* **WHAT IS EXPECTED**
Below is a listing. Quote from it, exactly, the lines from the one containing "ATOM 17 O O" down to the one containing "ATOM 29 N N", both ends included, and nothing else.

--- START ---

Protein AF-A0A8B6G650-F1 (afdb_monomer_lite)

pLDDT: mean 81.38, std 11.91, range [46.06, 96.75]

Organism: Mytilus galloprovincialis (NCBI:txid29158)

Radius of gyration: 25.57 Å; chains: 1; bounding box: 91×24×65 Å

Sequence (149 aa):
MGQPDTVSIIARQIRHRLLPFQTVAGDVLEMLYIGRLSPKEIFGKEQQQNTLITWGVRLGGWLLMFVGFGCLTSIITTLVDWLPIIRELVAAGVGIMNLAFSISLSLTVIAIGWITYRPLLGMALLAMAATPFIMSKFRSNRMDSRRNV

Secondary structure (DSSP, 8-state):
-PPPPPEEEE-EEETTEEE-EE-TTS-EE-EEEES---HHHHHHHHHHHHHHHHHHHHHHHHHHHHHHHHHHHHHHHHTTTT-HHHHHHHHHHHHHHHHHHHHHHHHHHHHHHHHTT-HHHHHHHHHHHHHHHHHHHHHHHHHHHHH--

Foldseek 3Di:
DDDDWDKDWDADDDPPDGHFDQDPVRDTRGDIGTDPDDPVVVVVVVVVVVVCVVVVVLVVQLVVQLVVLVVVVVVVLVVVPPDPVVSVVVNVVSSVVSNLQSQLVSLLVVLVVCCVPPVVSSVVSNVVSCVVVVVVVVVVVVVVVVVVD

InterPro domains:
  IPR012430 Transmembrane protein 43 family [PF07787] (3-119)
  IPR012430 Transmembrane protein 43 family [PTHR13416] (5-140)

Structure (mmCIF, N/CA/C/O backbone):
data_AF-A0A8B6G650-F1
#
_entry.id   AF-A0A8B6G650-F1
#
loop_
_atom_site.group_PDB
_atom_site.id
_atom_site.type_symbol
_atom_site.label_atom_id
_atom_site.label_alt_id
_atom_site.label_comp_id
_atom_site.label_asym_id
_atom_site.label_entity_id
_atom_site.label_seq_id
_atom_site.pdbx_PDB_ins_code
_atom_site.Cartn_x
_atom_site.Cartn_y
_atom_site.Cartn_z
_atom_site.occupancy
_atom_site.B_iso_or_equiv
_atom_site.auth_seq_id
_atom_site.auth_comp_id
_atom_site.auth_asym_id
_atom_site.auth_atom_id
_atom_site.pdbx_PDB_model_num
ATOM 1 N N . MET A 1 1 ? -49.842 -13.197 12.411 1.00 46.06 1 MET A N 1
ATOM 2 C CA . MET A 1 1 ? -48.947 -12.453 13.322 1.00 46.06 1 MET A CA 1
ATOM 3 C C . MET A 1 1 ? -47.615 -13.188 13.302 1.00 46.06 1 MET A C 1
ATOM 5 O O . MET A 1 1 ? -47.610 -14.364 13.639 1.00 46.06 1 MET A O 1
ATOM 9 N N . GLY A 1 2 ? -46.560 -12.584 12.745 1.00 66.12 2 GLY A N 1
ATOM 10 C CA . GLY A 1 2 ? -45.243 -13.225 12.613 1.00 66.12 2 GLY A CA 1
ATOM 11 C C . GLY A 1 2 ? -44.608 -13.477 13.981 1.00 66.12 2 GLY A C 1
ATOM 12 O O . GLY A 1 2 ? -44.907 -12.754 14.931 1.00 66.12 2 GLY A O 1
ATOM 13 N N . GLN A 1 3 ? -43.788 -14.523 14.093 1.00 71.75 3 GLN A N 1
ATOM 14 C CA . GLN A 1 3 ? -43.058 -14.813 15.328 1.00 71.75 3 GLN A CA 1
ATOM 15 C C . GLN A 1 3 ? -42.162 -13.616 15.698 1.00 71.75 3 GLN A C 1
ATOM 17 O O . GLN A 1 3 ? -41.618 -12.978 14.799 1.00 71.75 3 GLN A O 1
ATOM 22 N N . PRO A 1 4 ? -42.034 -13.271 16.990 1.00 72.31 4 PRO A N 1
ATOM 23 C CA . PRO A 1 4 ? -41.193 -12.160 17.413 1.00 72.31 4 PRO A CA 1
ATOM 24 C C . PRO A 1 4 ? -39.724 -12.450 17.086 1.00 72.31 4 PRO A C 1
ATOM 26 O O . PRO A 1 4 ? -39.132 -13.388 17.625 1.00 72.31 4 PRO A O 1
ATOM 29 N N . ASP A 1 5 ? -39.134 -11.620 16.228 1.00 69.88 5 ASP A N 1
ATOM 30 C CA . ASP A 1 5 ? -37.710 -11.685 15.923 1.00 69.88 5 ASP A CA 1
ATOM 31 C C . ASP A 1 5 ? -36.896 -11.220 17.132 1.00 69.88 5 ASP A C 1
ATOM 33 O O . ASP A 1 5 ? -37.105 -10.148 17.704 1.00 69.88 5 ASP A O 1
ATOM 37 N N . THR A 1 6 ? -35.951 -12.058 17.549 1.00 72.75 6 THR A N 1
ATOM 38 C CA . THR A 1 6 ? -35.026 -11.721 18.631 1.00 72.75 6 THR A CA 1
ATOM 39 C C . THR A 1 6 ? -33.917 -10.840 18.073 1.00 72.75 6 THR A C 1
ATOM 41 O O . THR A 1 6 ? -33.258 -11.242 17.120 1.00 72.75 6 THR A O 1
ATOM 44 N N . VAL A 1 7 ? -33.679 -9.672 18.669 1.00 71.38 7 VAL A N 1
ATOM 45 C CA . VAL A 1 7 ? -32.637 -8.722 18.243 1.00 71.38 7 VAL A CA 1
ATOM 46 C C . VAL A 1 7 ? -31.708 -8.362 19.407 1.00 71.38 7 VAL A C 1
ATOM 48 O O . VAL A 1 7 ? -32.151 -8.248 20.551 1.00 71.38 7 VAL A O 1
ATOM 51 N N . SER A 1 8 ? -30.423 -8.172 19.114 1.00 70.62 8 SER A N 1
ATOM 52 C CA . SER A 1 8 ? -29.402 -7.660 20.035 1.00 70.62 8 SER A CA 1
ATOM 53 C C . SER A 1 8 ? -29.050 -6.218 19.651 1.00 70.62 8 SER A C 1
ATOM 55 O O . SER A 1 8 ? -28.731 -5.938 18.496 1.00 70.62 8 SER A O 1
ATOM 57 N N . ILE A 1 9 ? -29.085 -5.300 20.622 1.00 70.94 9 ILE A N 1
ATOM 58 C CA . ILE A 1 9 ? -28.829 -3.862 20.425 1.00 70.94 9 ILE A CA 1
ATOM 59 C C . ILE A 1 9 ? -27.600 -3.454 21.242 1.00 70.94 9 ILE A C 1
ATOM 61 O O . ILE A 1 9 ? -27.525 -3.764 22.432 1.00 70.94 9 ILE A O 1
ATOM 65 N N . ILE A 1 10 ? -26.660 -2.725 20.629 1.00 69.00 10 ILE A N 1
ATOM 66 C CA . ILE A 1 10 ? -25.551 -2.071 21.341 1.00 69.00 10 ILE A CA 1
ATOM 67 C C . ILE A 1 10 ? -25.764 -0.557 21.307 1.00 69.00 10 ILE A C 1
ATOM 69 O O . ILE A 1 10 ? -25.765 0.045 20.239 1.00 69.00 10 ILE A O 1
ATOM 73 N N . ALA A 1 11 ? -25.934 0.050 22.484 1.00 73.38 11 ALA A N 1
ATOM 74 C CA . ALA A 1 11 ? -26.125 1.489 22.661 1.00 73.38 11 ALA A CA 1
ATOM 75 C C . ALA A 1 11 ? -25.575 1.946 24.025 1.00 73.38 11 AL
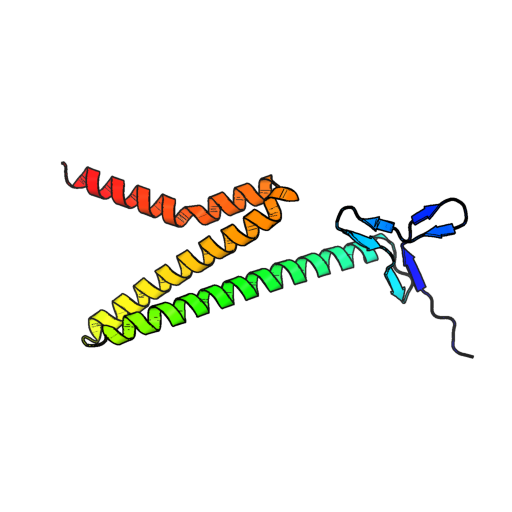A A C 1
ATOM 77 O O . ALA A 1 11 ? -25.407 1.141 24.947 1.00 73.38 11 ALA A O 1
ATOM 78 N N . ARG A 1 12 ? -25.309 3.249 24.188 1.00 72.00 12 ARG A N 1
ATOM 79 C CA . ARG A 1 12 ? -24.903 3.818 25.482 1.00 72.00 12 ARG A CA 1
ATOM 80 C C . ARG A 1 12 ? -26.116 3.877 26.404 1.00 72.00 12 ARG A C 1
ATOM 82 O O . ARG A 1 12 ? -27.073 4.596 26.128 1.00 72.00 12 ARG A O 1
ATOM 89 N N . GLN A 1 13 ? -26.054 3.185 27.537 1.00 76.94 13 GLN A N 1
ATOM 90 C CA . GLN A 1 13 ? -27.090 3.297 28.559 1.00 76.94 13 GLN A CA 1
ATOM 91 C C . GLN A 1 13 ? -26.828 4.518 29.450 1.00 76.94 13 GLN A C 1
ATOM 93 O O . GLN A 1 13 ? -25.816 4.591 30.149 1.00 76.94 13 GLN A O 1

--- END ---

* **SOLUTION TO THIS TASK**
ATOM 17 O O . GLN A 1 3 ? -41.618 -12.978 14.799 1.00 71.75 3 GLN A O 1
ATOM 22 N N . PRO A 1 4 ? -42.034 -13.271 16.990 1.00 72.31 4 PRO A N 1
ATOM 23 C CA . PRO A 1 4 ? -41.193 -12.160 17.413 1.00 72.31 4 PRO A CA 1
ATOM 24 C C . PRO A 1 4 ? -39.724 -12.450 17.086 1.00 72.31 4 PRO A C 1
ATOM 26 O O . PRO A 1 4 ? -39.132 -13.388 17.625 1.00 72.31 4 PRO A O 1
ATOM 29 N N . ASP A 1 5 ? -39.134 -11.620 16.228 1.00 69.88 5 ASP A N 1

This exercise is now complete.